DATA SHOWN:

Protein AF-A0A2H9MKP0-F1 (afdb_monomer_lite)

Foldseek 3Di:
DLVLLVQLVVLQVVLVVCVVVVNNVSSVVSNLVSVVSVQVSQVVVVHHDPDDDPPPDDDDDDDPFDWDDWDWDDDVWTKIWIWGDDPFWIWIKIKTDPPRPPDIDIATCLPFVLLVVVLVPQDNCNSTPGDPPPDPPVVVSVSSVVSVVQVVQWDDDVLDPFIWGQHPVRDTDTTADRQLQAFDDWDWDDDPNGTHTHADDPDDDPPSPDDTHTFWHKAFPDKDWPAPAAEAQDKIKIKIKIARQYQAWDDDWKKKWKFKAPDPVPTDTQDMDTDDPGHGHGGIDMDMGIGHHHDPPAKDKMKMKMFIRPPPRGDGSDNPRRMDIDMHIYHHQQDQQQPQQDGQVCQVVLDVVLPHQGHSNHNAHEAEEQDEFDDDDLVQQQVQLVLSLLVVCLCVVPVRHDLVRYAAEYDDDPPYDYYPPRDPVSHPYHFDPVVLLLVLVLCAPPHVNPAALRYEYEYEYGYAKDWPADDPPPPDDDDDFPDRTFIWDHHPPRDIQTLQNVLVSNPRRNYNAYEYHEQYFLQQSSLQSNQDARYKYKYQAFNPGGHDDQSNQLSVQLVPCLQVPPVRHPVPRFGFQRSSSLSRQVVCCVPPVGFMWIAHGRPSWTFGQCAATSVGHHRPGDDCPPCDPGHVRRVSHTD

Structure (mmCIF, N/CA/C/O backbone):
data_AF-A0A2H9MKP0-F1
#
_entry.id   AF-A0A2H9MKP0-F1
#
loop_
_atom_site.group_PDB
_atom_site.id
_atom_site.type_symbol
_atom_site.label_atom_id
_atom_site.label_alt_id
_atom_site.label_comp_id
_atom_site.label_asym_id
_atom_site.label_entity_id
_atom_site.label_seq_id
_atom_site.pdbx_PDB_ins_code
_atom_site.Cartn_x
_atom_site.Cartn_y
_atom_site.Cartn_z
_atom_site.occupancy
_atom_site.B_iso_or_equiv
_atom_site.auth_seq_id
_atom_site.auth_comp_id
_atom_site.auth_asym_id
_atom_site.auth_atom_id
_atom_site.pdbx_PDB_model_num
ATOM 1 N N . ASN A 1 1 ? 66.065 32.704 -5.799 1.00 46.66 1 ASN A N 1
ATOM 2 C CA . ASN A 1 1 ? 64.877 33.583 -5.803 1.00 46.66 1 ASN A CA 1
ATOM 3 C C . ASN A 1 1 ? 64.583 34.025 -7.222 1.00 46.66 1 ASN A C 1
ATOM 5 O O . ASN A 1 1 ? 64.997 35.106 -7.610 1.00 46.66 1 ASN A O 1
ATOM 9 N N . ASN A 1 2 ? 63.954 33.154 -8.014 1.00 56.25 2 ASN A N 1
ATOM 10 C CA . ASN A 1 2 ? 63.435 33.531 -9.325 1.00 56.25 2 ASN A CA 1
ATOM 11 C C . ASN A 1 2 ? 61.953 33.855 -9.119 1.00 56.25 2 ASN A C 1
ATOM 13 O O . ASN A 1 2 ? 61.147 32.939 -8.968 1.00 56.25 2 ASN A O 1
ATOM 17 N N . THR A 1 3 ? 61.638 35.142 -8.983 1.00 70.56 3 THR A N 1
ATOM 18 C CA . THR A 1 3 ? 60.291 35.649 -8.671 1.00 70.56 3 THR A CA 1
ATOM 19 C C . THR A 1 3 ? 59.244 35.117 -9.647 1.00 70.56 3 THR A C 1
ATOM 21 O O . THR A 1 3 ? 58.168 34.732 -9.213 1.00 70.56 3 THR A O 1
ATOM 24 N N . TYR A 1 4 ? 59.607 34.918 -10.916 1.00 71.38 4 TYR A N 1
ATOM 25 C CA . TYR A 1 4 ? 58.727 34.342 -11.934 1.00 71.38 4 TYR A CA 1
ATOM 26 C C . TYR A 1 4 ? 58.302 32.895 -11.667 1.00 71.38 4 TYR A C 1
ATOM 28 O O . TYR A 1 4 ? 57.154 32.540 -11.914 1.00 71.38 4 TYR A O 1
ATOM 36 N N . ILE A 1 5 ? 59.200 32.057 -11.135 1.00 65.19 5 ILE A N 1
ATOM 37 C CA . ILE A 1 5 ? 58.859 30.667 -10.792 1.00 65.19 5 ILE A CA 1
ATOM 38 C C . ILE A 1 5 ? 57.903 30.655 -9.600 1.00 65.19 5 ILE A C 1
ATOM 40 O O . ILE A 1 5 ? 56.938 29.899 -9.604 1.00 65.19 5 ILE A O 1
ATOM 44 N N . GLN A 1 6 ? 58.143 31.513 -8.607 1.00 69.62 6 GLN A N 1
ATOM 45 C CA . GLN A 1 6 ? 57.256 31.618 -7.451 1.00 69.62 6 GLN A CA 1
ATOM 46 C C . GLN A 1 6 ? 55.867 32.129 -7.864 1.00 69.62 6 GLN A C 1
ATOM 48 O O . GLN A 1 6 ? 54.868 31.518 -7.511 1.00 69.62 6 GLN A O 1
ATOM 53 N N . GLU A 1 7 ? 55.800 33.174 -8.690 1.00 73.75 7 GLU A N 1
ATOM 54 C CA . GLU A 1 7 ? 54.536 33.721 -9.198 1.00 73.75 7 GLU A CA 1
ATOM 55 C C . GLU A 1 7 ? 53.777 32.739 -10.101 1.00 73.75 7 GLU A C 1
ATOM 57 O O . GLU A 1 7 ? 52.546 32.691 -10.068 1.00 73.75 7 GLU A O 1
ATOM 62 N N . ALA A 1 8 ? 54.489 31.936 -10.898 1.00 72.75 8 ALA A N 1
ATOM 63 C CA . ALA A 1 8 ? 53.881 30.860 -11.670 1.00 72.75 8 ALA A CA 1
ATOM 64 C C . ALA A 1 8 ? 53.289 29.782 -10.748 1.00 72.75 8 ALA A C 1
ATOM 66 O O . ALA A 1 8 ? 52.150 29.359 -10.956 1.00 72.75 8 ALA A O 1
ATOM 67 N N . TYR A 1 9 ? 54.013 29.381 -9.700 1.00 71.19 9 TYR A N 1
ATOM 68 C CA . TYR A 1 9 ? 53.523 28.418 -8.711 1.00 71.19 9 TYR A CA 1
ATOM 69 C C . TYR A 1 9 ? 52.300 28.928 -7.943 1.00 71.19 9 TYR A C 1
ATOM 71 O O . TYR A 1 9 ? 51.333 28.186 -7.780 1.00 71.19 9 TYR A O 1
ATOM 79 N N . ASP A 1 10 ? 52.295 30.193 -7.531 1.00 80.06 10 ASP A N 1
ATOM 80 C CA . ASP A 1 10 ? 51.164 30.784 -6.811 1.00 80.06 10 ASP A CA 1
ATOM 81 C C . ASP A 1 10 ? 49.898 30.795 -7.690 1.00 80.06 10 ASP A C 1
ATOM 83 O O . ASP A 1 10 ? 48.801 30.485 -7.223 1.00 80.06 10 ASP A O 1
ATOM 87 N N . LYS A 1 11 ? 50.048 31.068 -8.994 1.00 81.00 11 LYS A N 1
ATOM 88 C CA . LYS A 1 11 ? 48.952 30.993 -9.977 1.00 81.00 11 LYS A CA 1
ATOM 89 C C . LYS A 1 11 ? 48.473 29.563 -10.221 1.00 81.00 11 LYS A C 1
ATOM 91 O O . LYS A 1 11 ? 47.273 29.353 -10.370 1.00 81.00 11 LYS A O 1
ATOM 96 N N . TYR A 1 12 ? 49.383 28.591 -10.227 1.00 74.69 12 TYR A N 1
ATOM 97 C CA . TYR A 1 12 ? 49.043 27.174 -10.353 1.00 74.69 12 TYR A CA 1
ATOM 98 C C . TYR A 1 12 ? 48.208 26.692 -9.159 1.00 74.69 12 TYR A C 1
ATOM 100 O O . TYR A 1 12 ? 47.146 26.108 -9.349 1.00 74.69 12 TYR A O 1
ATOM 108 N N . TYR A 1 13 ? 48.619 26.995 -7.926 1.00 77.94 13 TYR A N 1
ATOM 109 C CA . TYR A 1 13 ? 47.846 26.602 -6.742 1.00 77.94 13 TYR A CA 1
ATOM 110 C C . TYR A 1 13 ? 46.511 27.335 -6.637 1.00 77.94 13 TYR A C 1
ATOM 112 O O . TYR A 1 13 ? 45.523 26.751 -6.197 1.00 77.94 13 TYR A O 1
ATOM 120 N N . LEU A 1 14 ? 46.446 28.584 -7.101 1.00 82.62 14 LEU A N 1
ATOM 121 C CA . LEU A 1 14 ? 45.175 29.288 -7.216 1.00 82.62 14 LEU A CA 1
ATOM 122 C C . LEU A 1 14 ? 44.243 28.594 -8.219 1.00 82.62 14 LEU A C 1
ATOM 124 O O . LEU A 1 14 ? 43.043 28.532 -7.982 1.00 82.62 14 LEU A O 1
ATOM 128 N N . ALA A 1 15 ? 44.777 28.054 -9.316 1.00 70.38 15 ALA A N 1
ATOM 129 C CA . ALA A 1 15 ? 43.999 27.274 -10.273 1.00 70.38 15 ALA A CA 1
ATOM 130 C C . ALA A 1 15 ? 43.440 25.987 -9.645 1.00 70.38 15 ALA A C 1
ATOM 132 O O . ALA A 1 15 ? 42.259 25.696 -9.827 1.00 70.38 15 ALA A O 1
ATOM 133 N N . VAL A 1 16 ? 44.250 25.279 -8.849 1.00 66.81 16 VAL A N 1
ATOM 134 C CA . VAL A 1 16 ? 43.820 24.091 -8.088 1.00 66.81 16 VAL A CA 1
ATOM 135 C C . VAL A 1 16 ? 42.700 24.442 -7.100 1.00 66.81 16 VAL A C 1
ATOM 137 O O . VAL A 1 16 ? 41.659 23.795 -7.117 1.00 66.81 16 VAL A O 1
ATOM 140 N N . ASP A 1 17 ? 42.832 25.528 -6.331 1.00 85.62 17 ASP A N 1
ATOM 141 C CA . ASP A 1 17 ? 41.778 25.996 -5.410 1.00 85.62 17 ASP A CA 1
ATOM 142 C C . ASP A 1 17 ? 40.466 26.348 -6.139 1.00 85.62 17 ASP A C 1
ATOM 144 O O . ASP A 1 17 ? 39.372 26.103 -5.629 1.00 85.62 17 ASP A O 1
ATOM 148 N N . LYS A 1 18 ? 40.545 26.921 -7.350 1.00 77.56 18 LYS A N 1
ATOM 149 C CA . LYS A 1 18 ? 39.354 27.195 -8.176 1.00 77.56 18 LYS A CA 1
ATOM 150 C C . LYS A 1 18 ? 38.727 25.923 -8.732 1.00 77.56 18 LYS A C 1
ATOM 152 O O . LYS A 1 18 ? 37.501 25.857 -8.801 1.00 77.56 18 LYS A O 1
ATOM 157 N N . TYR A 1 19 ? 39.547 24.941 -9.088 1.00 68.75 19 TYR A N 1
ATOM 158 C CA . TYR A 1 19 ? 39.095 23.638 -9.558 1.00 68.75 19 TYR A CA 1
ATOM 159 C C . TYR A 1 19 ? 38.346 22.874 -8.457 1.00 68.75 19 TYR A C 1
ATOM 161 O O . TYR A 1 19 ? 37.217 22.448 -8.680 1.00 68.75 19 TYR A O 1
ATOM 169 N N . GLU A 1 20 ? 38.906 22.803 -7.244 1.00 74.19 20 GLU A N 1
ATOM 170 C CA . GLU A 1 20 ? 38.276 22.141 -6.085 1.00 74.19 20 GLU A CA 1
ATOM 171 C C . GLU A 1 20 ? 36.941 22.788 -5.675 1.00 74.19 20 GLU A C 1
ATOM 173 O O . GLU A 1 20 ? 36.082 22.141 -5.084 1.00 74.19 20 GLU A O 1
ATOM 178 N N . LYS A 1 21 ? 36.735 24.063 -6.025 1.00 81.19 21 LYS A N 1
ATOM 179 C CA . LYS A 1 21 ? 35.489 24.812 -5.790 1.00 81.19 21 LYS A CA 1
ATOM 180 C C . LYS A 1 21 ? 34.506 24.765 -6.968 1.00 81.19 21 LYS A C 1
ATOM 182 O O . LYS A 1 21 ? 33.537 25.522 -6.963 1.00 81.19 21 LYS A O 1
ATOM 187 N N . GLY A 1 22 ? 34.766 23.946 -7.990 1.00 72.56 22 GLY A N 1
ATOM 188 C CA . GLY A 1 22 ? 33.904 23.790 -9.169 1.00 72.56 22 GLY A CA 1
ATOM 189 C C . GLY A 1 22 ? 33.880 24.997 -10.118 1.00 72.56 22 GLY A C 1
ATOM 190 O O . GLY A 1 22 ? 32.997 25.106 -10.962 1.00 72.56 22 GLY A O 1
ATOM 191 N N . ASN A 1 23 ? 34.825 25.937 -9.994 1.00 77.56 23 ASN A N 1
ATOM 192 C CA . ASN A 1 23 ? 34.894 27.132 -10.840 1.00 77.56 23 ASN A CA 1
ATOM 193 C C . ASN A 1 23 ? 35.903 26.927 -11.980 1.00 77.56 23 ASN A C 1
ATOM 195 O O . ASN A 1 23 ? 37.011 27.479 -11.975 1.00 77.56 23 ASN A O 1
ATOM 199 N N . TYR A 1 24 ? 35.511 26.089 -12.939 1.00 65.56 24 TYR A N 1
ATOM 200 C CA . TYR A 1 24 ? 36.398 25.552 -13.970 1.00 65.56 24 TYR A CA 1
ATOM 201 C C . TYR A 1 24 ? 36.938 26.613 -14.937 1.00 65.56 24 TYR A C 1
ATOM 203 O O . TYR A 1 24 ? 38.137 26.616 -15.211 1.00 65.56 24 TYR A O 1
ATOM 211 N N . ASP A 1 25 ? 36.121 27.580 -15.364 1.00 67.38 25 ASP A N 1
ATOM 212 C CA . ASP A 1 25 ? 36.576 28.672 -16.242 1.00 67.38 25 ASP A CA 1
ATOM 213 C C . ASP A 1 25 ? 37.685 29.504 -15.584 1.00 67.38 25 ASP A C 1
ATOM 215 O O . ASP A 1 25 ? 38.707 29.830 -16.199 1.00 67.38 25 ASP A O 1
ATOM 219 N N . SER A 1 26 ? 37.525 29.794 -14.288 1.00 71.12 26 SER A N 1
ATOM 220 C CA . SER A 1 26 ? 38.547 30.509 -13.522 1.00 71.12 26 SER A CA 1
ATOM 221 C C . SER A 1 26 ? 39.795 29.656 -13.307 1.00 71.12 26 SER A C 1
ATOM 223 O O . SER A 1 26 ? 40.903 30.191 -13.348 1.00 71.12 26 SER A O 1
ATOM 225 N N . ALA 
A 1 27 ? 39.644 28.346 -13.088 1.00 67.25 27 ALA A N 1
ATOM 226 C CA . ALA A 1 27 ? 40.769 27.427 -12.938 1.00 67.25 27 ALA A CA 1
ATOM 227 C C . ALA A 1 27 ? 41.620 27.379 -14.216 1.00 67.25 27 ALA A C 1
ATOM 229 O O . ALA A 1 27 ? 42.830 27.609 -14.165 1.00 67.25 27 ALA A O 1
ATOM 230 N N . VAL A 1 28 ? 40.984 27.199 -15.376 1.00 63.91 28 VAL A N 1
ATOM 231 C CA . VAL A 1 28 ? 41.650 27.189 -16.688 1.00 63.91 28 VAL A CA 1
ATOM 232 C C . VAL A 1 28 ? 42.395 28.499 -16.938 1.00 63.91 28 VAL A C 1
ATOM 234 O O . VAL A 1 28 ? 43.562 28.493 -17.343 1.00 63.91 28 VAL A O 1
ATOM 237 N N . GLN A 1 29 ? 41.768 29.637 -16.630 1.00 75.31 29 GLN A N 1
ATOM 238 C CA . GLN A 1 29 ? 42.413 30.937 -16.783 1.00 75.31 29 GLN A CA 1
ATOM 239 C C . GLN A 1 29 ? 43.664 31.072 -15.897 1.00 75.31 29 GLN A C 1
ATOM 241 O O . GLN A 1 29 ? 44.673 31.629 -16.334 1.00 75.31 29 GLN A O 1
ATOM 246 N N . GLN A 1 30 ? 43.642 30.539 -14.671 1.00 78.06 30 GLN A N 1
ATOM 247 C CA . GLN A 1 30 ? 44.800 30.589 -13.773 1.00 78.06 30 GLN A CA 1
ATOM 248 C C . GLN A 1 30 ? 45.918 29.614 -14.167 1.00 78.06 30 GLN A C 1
...
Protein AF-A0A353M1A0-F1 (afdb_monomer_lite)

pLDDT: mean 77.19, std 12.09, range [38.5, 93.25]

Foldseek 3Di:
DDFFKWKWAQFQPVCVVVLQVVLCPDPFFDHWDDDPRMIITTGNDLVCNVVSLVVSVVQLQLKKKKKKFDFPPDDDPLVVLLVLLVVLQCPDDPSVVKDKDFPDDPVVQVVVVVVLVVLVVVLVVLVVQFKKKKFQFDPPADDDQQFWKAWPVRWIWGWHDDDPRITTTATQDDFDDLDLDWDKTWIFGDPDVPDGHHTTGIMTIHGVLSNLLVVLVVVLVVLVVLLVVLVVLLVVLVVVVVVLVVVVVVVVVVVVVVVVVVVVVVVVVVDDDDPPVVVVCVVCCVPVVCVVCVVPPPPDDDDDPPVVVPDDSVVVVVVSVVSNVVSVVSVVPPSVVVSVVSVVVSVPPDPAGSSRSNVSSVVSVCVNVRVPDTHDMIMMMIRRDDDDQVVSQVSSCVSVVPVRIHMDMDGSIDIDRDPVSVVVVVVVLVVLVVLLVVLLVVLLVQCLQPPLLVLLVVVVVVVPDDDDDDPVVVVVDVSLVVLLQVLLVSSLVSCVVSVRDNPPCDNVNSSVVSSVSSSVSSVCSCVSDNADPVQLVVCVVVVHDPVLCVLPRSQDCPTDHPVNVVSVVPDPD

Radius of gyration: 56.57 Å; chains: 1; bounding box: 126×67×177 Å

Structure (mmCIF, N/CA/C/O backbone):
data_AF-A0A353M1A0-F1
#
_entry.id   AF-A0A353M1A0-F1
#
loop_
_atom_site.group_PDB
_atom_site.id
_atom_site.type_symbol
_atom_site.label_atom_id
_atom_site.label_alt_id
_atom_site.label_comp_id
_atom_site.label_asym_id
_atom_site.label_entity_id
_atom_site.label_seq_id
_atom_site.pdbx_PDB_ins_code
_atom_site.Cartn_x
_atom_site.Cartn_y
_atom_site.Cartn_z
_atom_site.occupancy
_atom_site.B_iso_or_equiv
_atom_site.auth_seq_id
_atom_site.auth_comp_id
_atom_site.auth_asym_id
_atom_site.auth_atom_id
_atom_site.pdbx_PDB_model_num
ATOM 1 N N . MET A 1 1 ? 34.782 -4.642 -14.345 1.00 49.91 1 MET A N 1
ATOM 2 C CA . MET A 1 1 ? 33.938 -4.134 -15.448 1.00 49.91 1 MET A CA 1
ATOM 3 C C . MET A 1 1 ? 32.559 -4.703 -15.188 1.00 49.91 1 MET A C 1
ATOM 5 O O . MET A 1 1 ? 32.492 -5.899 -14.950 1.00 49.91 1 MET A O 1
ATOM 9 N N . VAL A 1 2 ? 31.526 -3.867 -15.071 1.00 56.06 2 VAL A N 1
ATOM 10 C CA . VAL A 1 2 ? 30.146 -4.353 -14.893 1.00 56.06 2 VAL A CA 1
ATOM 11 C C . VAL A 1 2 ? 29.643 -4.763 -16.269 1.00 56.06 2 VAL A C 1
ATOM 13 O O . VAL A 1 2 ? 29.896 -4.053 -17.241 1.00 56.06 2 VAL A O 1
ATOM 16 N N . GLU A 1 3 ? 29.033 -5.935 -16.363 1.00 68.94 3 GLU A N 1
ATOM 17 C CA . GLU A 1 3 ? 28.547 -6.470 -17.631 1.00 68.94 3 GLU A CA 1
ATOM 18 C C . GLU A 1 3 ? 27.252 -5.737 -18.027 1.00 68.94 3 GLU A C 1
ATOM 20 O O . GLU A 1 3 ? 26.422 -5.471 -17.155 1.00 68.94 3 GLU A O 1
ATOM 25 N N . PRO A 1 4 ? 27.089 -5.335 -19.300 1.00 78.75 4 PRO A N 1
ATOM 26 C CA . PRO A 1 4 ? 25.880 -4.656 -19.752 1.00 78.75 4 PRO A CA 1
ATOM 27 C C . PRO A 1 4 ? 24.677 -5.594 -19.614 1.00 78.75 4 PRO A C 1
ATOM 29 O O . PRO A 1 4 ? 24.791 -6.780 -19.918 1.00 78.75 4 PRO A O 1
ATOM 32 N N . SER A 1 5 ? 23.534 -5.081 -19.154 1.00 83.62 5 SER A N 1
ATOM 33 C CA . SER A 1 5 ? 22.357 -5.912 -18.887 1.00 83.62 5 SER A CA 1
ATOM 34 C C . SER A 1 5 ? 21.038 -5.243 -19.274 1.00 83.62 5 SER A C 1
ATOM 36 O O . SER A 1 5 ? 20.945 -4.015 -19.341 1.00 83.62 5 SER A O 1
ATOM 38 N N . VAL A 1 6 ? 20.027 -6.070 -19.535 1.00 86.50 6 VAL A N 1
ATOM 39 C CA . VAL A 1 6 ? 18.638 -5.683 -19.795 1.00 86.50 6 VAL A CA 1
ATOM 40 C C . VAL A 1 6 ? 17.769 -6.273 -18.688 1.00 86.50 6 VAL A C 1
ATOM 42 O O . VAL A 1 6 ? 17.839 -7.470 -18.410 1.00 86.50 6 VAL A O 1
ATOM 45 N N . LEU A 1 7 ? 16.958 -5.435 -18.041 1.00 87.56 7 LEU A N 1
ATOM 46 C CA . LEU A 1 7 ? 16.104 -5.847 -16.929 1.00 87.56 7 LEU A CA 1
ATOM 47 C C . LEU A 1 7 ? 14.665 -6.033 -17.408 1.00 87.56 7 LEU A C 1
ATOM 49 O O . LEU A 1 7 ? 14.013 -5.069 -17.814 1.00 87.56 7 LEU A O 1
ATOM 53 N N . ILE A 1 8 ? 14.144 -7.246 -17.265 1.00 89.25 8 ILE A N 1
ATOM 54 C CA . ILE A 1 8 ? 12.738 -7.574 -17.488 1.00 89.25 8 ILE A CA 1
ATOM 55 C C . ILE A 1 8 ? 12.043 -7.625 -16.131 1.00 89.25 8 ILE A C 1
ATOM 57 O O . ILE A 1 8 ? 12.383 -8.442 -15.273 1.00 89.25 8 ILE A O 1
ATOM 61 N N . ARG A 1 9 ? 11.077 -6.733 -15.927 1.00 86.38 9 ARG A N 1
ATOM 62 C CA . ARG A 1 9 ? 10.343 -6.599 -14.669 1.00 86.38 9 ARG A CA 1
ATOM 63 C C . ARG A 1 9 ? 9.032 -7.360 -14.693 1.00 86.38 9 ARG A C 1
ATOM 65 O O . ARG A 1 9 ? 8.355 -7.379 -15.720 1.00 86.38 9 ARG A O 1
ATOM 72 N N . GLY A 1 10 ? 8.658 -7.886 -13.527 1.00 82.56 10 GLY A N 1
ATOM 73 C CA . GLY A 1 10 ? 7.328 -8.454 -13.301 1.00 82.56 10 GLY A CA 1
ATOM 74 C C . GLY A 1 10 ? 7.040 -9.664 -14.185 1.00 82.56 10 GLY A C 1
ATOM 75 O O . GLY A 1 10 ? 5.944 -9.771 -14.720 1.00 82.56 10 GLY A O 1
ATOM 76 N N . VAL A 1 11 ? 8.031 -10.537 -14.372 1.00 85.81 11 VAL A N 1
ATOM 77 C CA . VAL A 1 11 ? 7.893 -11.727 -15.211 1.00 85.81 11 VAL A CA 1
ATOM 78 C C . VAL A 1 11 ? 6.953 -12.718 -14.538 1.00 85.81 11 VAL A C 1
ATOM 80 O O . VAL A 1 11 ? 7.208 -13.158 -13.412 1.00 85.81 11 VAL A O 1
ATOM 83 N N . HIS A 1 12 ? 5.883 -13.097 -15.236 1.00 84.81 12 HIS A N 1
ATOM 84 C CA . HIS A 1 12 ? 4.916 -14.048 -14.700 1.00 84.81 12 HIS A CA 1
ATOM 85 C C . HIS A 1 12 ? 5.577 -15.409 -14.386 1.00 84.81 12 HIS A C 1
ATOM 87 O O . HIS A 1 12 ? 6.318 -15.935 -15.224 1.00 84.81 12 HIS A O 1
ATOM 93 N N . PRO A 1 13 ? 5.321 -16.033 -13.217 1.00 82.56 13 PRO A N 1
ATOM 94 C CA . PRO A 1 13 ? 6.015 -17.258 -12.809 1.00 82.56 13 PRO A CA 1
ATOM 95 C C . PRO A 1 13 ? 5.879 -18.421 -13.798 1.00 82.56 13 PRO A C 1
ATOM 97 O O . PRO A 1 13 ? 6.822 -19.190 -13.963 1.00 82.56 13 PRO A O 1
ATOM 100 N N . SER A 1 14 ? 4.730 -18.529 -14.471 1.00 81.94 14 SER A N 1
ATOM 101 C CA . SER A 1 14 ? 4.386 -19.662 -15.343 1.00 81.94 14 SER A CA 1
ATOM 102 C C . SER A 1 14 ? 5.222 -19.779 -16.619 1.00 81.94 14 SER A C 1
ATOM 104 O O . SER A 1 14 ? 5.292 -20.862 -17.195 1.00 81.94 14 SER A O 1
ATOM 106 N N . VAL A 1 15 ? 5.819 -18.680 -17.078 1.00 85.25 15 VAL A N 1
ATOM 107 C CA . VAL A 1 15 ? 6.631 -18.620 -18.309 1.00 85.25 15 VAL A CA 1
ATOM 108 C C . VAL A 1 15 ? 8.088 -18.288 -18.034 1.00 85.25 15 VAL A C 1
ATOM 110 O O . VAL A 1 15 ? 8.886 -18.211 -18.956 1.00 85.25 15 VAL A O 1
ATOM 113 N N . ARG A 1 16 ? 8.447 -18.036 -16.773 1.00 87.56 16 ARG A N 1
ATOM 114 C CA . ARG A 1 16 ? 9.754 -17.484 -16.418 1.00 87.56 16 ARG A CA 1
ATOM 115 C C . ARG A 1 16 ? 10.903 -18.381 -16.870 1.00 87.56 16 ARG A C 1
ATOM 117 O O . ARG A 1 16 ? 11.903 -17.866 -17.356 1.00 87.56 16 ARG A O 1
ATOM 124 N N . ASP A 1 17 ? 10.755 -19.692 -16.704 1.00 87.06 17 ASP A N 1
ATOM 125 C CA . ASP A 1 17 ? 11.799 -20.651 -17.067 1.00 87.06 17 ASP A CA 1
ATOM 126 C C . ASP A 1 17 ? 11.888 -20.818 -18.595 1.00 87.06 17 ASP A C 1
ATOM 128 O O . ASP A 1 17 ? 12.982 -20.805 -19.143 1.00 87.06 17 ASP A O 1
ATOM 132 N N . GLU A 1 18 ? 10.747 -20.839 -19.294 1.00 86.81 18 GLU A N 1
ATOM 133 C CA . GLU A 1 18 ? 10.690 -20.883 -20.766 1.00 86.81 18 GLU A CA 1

EXERCISE DIRECTIONS: Above are the records; from them, give again exactly the lines from the one containing "ATOM 36 N N" through the one containing "ATOM 55 C C . GLU", both included.

EXERCISE OUTPUT:
ATOM 36 N N . ILE A 1 5 ? 59.200 32.057 -11.135 1.00 65.19 5 ILE A N 1
ATOM 37 C CA . ILE A 1 5 ? 58.859 30.667 -10.792 1.00 65.19 5 ILE A CA 1
ATOM 38 C C . ILE A 1 5 ? 57.903 30.655 -9.600 1.00 65.19 5 ILE A C 1
ATOM 40 O O . ILE A 1 5 ? 56.938 29.899 -9.604 1.00 65.19 5 ILE A O 1
ATOM 44 N N . GLN A 1 6 ? 58.143 31.513 -8.607 1.00 69.62 6 GLN A N 1
ATOM 45 C CA . GLN A 1 6 ? 57.256 31.618 -7.451 1.00 69.62 6 GLN A CA 1
ATOM 46 C C . GLN A 1 6 ? 55.867 32.129 -7.864 1.00 69.62 6 GLN A C 1
ATOM 48 O O . GLN A 1 6 ? 54.868 31.518 -7.511 1.00 69.62 6 GLN A O 1
ATOM 53 N N . GLU A 1 7 ? 55.800 33.174 -8.690 1.00 73.75 7 GLU A N 1
ATOM 54 C CA . GLU A 1 7 ? 54.536 33.721 -9.198 1.00 73.75 7 GLU A CA 1
ATOM 55 C C . GLU A 1 7 ? 53.777 32.739 -10.101 1.00 73.75 7 GLU A C 1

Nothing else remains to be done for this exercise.